Suchen Sie dynamische, belastbare Mitarbeitende, die teamfähig sind? Bieten Sie Arbeitsplätze mit spannenden Entwicklungsmöglichkeiten und fortschrittlichen Arbeitsbedingungen? Eben. Das tun alle. Das Motto heisst: Nur Nullen haben keine Ecken. Je spezifischer und kantiger Sie Ihre Differenzierung formulieren, desto besser. Seien Sie ehrlich, mutig, authentisch und direkt. Gute Marken polarisieren. Sie wollen die passenden Mitarbeitenden haben, nicht die besten.

Tipps:

  • Machen Sie eine Liste mit Ihren spezifischen Differenzierungspunkten
  • Formulieren Sie Ihre Einzigartigkeit in einem Satz (Employer Value Proposition) im Stil von «Der erste Mann auf dem Mond» oder «Der Transportdienstleister mit den freundlichsten Mitarbeitern im ganzen Prättigau»
  • Versuchen Sie, Ihre Differenzierungspunkte in einem Wort zusammenzufassen

4. Regeln und Prinzipien formulieren

Mit Prinzipien und Regeln zum Employer Brand setzen Sie die Wegweiser, wenn es um die Umsetzung der Employer Brand Strategie geht. Eine Regel könnte zum Beispiel sein: «Wir geben Handlungsspielraum». Geben Sie den Differenzierungseigenschaften ein Gesicht und erklären Sie, wie die Differenzierung verstanden werden soll.

Tipps:

  • Vier bis sechs Regeln sind genug
  • Die Formulierungen sollten einfach, eingängig und inspirierend sein
  • Versuchen Sie die Prinzipien zu illustrieren
  • Probieren Sie die Regeln an konkreten Beispielen aus

5.    Kontaktpunkte bearbeiten

Wecken Sie den Stolz und die Begeisterung Ihrer Mitarbeitenden. Mitarbeitende, die sich emotional mit ihrer Firma verbunden fühlen, sind weniger krank. Sie zeigen eine höhere Leistungsbereitschaft, sind wichtige Botschafter für ihre Produkte und aktive Helfer bei der  Rekrutierung.

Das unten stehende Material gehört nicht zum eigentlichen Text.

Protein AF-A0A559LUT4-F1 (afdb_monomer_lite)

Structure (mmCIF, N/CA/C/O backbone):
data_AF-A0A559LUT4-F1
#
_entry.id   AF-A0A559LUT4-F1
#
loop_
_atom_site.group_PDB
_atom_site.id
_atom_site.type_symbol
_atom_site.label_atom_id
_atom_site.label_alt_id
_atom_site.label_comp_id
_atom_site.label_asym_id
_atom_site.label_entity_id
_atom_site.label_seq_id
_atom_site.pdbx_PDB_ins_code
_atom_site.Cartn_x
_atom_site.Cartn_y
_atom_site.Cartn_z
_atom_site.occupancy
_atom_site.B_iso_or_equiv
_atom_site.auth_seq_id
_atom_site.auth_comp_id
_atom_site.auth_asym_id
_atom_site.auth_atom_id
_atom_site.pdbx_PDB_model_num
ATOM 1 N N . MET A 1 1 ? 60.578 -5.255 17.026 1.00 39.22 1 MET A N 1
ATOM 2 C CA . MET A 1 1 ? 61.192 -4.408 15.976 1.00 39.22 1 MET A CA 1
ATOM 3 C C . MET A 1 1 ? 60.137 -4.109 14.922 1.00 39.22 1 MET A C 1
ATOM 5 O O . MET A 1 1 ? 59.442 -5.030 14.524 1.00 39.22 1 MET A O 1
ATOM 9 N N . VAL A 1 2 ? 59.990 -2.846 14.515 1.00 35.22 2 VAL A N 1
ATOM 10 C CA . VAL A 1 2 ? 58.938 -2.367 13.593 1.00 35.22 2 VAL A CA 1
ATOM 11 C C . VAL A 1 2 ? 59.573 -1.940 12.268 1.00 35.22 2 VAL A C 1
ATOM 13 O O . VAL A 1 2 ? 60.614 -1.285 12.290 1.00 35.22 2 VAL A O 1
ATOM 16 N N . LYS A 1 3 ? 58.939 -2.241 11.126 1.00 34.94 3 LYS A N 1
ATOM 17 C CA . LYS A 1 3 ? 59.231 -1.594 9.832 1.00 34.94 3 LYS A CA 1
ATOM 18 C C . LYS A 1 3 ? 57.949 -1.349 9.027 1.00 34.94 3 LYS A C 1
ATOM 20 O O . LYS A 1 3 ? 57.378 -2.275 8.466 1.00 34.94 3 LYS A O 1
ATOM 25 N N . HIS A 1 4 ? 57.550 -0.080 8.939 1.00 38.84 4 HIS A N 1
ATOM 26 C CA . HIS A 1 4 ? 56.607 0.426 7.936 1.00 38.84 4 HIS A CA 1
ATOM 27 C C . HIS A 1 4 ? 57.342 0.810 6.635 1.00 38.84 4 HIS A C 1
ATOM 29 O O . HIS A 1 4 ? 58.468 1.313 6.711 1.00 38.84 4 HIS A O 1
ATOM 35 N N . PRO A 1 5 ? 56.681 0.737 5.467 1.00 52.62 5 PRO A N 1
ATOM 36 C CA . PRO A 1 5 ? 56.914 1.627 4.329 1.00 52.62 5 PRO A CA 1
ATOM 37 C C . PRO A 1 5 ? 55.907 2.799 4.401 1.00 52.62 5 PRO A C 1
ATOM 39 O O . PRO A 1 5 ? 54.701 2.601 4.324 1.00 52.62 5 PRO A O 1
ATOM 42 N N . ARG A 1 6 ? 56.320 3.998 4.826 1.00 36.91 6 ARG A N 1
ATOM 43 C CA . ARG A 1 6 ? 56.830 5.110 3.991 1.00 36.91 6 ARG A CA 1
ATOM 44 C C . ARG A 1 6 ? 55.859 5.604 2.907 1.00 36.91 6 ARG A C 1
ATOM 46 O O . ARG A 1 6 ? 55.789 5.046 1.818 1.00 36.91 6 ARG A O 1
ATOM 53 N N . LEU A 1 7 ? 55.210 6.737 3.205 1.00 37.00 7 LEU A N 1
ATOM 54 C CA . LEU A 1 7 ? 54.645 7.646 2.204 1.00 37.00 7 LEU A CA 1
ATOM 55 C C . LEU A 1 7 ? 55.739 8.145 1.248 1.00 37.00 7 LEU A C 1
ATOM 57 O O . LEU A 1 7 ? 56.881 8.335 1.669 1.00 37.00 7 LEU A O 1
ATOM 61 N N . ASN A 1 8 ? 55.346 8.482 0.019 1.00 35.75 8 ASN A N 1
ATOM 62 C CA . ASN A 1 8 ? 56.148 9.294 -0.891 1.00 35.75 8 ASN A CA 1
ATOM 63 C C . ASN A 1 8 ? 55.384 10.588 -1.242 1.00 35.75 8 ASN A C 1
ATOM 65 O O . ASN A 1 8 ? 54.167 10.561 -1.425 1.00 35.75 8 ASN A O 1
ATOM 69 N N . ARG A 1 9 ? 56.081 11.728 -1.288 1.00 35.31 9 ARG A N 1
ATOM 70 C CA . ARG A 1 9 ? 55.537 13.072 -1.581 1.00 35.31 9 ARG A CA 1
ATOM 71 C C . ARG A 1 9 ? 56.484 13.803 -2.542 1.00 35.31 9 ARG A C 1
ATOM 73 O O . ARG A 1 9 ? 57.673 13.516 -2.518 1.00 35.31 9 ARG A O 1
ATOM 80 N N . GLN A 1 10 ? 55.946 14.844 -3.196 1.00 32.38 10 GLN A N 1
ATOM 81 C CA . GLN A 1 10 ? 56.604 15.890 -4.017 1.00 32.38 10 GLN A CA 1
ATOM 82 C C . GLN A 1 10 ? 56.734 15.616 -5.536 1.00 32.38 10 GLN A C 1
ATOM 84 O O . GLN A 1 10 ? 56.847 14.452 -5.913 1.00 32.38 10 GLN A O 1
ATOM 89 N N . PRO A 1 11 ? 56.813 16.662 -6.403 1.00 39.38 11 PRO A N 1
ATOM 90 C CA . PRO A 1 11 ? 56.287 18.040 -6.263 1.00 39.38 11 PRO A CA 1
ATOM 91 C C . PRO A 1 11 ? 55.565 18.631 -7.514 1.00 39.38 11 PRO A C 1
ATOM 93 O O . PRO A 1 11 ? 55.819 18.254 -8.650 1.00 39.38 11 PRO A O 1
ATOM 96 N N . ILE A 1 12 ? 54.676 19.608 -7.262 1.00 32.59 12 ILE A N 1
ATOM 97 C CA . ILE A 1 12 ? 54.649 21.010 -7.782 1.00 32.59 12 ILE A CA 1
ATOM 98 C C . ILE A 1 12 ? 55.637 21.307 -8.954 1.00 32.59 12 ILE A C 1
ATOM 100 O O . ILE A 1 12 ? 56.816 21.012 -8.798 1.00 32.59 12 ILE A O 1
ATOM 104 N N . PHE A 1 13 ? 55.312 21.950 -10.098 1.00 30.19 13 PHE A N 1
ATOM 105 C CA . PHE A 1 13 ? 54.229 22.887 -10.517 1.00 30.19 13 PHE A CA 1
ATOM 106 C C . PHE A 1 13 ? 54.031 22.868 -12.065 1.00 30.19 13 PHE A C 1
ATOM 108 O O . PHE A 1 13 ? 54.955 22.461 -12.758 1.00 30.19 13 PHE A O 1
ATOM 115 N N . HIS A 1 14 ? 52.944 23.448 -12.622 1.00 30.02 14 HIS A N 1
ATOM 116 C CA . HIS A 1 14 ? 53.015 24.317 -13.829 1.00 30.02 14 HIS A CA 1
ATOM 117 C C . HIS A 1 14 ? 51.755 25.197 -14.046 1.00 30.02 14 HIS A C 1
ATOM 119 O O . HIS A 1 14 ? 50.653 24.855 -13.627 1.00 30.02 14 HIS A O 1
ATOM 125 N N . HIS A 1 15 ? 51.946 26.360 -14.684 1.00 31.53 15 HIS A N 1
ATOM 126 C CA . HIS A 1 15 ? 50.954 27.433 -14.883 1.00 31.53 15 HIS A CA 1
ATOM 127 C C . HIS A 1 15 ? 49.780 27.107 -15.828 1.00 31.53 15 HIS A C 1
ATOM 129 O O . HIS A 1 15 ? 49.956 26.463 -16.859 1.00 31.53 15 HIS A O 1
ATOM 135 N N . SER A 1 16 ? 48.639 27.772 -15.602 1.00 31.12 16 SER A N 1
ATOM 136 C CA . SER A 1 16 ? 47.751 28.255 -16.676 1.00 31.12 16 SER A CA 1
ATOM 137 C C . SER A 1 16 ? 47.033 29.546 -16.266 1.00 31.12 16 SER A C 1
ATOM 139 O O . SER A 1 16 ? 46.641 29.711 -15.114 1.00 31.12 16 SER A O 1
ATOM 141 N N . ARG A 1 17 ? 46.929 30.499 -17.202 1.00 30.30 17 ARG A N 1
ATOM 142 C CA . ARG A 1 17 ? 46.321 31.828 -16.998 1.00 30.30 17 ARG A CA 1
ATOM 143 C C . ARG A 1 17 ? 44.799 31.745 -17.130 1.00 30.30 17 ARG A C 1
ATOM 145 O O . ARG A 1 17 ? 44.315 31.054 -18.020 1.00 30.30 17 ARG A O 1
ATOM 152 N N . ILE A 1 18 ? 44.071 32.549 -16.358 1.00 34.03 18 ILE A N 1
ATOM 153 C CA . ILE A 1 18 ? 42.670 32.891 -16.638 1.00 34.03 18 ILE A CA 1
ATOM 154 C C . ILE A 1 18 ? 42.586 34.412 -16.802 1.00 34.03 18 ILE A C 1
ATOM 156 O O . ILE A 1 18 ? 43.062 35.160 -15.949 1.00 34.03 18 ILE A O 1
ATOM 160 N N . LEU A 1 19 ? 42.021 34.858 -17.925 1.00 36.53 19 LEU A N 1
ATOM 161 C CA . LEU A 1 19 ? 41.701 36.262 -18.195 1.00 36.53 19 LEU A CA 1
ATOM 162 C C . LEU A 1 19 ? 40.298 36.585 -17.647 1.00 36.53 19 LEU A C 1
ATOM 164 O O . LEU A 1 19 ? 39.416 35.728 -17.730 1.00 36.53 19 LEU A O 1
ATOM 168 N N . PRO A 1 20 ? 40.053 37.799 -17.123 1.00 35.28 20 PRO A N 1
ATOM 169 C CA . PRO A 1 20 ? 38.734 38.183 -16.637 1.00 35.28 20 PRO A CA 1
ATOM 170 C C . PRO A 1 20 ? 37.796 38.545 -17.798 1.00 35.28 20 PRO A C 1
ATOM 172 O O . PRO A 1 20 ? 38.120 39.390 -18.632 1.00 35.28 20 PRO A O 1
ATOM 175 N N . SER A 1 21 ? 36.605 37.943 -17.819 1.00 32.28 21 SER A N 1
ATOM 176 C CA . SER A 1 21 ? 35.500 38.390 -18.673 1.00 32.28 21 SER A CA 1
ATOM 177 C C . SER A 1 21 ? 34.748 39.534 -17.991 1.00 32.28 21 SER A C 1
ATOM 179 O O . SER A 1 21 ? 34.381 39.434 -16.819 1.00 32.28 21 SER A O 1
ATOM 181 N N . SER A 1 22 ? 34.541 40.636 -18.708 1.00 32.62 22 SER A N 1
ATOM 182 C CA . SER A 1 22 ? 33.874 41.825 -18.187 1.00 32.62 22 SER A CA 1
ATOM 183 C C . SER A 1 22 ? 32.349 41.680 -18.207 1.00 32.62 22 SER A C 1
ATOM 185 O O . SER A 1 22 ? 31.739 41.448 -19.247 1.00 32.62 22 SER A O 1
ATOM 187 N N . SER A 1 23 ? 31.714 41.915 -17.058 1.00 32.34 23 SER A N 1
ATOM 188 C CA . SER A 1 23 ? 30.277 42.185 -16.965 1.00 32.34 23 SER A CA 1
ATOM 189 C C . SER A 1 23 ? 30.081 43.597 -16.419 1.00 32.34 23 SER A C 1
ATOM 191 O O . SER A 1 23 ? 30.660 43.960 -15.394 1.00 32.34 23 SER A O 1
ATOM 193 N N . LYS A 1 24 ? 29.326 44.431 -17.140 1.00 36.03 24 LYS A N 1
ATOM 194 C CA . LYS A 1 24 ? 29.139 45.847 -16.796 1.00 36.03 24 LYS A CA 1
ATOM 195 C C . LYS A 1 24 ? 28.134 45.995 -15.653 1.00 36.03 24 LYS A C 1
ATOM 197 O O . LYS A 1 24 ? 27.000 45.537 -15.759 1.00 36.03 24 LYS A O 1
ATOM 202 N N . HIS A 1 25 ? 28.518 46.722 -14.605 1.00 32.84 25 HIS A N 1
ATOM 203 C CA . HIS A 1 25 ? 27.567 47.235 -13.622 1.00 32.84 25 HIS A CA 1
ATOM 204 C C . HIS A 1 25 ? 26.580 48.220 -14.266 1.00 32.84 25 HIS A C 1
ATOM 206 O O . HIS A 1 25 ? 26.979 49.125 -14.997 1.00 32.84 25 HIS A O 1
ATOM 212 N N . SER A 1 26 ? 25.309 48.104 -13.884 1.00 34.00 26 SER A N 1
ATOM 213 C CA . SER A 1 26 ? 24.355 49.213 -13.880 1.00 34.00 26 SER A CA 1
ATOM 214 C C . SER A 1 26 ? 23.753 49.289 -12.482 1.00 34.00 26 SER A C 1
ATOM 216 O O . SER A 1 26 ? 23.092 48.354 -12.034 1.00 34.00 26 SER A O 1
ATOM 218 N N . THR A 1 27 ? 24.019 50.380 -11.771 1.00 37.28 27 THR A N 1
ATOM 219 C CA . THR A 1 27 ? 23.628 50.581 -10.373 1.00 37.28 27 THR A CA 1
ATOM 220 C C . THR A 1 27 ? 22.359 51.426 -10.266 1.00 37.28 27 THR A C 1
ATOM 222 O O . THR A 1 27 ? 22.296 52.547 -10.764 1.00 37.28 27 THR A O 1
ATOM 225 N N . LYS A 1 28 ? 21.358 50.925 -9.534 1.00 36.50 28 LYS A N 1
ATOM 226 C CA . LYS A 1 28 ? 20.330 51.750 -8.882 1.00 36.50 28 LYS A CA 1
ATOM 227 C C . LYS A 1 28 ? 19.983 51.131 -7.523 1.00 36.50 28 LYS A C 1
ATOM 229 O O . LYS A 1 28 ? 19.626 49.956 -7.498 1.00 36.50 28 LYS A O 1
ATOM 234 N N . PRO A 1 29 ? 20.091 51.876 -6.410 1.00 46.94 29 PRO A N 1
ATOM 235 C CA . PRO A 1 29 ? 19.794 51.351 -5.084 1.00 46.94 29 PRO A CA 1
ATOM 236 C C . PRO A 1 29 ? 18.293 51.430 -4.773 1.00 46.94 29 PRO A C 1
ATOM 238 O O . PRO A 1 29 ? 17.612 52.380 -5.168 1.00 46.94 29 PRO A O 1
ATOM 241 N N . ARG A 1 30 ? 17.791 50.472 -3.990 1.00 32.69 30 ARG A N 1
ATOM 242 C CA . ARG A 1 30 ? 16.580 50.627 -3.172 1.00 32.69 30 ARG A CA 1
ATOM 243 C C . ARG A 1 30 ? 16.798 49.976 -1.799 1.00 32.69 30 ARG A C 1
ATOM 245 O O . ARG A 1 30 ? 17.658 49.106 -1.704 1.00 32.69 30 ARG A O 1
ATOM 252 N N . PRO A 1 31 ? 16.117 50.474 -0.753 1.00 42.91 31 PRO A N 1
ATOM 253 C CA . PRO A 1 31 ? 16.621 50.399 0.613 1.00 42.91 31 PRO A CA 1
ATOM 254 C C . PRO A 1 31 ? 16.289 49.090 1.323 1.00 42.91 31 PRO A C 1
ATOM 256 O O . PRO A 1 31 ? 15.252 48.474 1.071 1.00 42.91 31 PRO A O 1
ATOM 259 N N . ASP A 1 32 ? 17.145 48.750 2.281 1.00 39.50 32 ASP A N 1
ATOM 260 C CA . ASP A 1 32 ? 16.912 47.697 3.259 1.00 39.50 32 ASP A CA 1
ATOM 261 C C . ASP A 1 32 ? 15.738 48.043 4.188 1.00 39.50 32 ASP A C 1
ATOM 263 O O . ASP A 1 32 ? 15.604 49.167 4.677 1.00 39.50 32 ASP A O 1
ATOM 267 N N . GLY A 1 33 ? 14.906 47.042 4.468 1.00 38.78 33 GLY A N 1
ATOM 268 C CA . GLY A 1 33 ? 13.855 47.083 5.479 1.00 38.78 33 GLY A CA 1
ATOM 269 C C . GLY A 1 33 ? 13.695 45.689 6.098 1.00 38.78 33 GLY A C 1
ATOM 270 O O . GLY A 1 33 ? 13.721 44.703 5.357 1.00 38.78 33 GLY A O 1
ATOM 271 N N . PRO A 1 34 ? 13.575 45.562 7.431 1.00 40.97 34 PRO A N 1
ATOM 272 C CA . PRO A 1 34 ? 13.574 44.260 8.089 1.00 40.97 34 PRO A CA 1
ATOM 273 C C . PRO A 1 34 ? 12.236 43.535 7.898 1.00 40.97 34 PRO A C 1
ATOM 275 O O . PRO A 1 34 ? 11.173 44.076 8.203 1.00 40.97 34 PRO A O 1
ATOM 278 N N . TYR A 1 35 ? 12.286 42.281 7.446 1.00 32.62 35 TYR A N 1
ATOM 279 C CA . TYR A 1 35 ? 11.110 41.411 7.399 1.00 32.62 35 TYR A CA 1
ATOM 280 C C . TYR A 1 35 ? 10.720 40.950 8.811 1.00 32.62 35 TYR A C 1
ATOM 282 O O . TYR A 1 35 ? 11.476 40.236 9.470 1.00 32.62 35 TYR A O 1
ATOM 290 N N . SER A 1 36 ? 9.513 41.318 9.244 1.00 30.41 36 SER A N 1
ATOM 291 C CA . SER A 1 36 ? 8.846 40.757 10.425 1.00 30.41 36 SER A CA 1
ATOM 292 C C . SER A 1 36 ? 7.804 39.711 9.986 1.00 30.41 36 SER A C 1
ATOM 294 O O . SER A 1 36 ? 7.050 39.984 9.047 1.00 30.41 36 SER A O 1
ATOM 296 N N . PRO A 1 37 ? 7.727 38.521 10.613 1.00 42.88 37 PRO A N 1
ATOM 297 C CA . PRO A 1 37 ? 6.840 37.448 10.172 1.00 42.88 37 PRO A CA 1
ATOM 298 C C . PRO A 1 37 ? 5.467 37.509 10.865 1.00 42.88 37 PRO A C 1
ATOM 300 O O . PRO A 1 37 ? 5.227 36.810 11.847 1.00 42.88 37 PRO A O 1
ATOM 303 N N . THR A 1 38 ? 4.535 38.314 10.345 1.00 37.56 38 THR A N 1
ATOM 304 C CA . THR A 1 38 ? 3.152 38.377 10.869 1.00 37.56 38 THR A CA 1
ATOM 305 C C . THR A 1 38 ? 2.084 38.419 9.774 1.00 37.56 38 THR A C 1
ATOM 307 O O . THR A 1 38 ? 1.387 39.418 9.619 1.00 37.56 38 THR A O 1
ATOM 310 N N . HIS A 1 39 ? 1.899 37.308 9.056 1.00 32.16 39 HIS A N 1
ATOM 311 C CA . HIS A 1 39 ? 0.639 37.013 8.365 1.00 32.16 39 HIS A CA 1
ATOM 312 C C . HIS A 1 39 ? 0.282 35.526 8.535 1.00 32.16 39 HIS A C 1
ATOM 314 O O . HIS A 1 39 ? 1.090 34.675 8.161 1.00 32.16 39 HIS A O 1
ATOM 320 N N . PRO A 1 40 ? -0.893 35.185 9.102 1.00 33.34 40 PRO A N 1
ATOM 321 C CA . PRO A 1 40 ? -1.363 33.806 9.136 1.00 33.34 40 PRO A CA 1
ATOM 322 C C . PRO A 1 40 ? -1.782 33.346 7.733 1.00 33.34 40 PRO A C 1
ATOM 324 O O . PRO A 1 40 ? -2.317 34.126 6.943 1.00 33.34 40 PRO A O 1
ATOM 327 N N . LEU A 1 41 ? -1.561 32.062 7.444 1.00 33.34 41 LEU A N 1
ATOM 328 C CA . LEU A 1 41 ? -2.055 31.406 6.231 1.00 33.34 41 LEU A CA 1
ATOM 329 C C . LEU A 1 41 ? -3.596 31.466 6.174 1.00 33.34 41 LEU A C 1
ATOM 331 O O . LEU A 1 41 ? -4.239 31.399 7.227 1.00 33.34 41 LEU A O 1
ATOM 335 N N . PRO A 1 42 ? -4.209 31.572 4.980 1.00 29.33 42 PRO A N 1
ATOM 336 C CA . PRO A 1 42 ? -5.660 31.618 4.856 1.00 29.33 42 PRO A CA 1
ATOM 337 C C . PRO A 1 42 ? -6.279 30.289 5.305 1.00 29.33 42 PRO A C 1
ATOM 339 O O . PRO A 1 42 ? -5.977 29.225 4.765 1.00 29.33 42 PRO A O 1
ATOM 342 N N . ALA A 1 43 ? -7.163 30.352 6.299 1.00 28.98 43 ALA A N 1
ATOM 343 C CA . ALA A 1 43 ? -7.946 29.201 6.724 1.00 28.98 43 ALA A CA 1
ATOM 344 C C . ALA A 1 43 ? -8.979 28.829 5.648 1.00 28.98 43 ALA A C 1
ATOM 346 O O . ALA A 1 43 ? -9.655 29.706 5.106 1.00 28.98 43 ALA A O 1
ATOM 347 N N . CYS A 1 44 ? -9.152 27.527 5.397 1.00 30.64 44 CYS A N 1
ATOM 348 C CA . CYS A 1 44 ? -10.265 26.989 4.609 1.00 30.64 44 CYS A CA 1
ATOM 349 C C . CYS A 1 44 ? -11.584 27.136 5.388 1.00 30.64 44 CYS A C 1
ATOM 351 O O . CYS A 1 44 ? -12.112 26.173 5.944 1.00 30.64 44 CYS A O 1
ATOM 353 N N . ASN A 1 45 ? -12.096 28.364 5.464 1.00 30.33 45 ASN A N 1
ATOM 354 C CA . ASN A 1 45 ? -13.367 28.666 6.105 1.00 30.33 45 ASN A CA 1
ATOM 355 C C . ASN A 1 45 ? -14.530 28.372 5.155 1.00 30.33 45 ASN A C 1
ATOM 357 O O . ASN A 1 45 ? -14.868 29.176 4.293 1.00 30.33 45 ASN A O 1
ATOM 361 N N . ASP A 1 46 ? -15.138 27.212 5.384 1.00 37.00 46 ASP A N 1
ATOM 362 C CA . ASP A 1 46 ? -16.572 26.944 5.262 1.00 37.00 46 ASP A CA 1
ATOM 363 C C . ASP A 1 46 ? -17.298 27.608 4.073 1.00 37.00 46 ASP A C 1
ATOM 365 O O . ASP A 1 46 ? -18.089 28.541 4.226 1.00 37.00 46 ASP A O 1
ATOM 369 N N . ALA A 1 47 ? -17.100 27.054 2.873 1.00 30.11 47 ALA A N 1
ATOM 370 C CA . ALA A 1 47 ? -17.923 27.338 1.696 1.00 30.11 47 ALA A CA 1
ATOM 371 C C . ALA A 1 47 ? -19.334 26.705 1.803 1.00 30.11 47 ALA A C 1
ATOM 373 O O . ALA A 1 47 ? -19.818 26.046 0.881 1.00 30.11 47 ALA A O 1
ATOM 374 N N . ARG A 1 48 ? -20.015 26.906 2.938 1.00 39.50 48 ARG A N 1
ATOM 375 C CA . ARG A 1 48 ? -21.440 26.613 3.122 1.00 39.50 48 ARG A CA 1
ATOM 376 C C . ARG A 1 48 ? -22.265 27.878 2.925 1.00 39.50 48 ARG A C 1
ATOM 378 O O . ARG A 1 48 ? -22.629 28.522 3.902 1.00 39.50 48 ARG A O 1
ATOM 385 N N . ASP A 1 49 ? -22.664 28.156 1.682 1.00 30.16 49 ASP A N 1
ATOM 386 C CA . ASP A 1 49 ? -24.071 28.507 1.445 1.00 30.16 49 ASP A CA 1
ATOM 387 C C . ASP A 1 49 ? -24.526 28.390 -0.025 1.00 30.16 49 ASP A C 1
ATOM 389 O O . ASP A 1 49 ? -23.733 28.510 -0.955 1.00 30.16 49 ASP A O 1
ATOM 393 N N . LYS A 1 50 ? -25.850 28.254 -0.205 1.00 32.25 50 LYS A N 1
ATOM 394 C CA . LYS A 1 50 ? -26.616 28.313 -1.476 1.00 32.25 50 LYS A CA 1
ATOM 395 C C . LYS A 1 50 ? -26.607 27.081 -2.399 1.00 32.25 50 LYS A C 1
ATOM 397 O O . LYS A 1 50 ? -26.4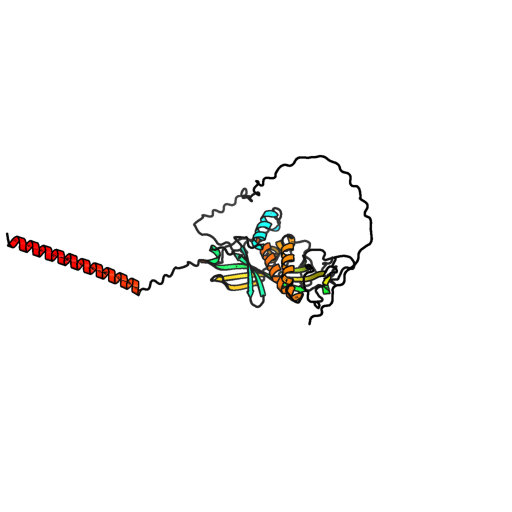46 27.195 -3.609 1.00 32.25 50 LYS A O 1
ATOM 402 N N . ASN A 1 51 ? -27.041 25.943 -1.856 1.00 26.55 51 ASN A N 1
ATOM 403 C CA . ASN A 1 51 ? -28.284 25.328 -2.353 1.00 26.55 51 ASN A CA 1
ATOM 404 C C . ASN A 1 51 ? -28.924 24.448 -1.267 1.00 26.55 51 ASN A C 1
ATOM 406 O O . ASN A 1 51 ? -28.287 23.556 -0.714 1.00 26.55 51 ASN A O 1
ATOM 410 N N . ARG A 1 52 ? -30.185 24.734 -0.913 1.00 27.81 52 ARG A N 1
ATOM 411 C CA . ARG A 1 52 ? -30.857 24.102 0.233 1.00 27.81 52 ARG A CA 1
ATOM 412 C C . ARG A 1 52 ? -31.442 22.738 -0.136 1.00 27.81 52 ARG A C 1
ATOM 414 O O . ARG A 1 52 ? -32.438 22.681 -0.847 1.00 27.81 52 ARG A O 1
ATOM 421 N N . PHE A 1 53 ? -30.943 21.685 0.503 1.00 25.02 53 PHE A N 1
ATOM 422 C CA . PHE A 1 53 ? -31.761 20.531 0.879 1.00 25.02 53 PHE A CA 1
ATOM 423 C C . PHE A 1 53 ? -31.753 20.416 2.406 1.00 25.02 53 PHE A C 1
ATOM 425 O O . PHE A 1 53 ? -30.696 20.406 3.035 1.00 25.02 53 PHE A O 1
ATOM 432 N N . TYR A 1 54 ? -32.937 20.394 3.019 1.00 22.48 54 TYR A N 1
ATOM 433 C CA . TYR A 1 54 ? -33.071 20.335 4.473 1.00 22.48 54 TYR A CA 1
ATOM 434 C C . TYR A 1 54 ? -32.849 18.905 4.968 1.00 22.48 54 TYR A C 1
ATOM 436 O O . TYR A 1 54 ? -33.701 18.045 4.758 1.00 22.48 54 TYR A O 1
ATOM 444 N N . LEU A 1 55 ? -31.762 18.673 5.705 1.00 22.97 55 LEU A N 1
ATOM 445 C CA . LEU A 1 55 ? -31.569 17.447 6.479 1.00 22.97 55 LEU A CA 1
ATOM 446 C C . LEU A 1 55 ? -31.460 17.816 7.962 1.00 22.97 55 LEU A C 1
ATOM 448 O O . LEU A 1 55 ? -30.424 18.253 8.460 1.00 22.97 55 LEU A O 1
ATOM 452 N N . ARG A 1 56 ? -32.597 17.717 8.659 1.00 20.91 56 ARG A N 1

Employer Branding betrifft alle Interaktionen zwischen Mitarbeitenden und Arbeitgeberin. Es ist wichtig, den zukünftigen Mitarbeitenden über einen ansprechenden Rekrutierungsprozess zu gewinnen. Genauso wichtig ist es aber, Mitarbeitende, die das Unternehmen verlassen, mit Respekt zur Tür zu begleiten.

Tipps:

  • Identifizieren Sie alle relevanten Kontaktpunkte zwischen Arbeitgeberin und Mitarbeitenden und wenden Sie die Regeln an
  • Befragen Sie Ihre Zielgruppen und hören Sie gut zu (die Botschaft entsteht beim Empfänger!)
  • Stellen Sie ein interdisziplinäres Team zusammen, das Sie unterstützt
  • Nutzen Sie bestehende Strukturen, Steuerungsorgane und Meetings

6. Kommunikation steuern

Kommunikationsmassnahmen kommen in der Umsetzung fälschlicherweise meist an erster Stelle. Entscheidend für einen relevanten Employer Brand ist aber nicht der Internetauftritt oder ein schönes Videoportal. Entscheidend ist nicht die Verpackung, sondern vor allem der Inhalt. Trotzdem kommt der Kommunikation eine wichtige Rolle zu.

Tipps:

  • Überlegen Sie zuerst genau, was Sie brauchen
  • Nehmen Sie sich Zeit für ein sauberes Briefing
  • Holen Sie erst dann eine Werbeagentur zu Hilfe
  • Wählen Sie Kommunikationsmittel, die zu Ihrer Firma  passen. Folgen Sie nicht einfach den letzten Trends
  • Glaubwürdigkeit zählt
  • Binden Sie Ihre Marketingabteilung und die Kommunikationsverantwortlichen ein

7. Organisation befähigen

Employer Branding ist nicht an eine Person gebunden. Employer Branding funktioniert nur dann, wenn die ganze Organisation involviert ist. Gut bewährt hat sich ein System mit  zwei Stossrichtungen, das einerseits auf Prozessverantwortliche (z.B. Recruiting), aber auch auf «Brand Champions» baut. «Brand Champions» sind Meinungsmacher: Formelle und informelle Führungspersonen, die den Employer Brand vorbildlich umsetzen und damit die Organisation beeinflussen können. Die Prozessverantwortlichen sitzen an den Schlüsselstellen bei der Umsetzung.

Tipps:

  • Bauen Sie ein Employer Brand Netzwerk: Beginnen Sie im kleinen Kreis nach dem Motto «Gross denken, klein beginnen»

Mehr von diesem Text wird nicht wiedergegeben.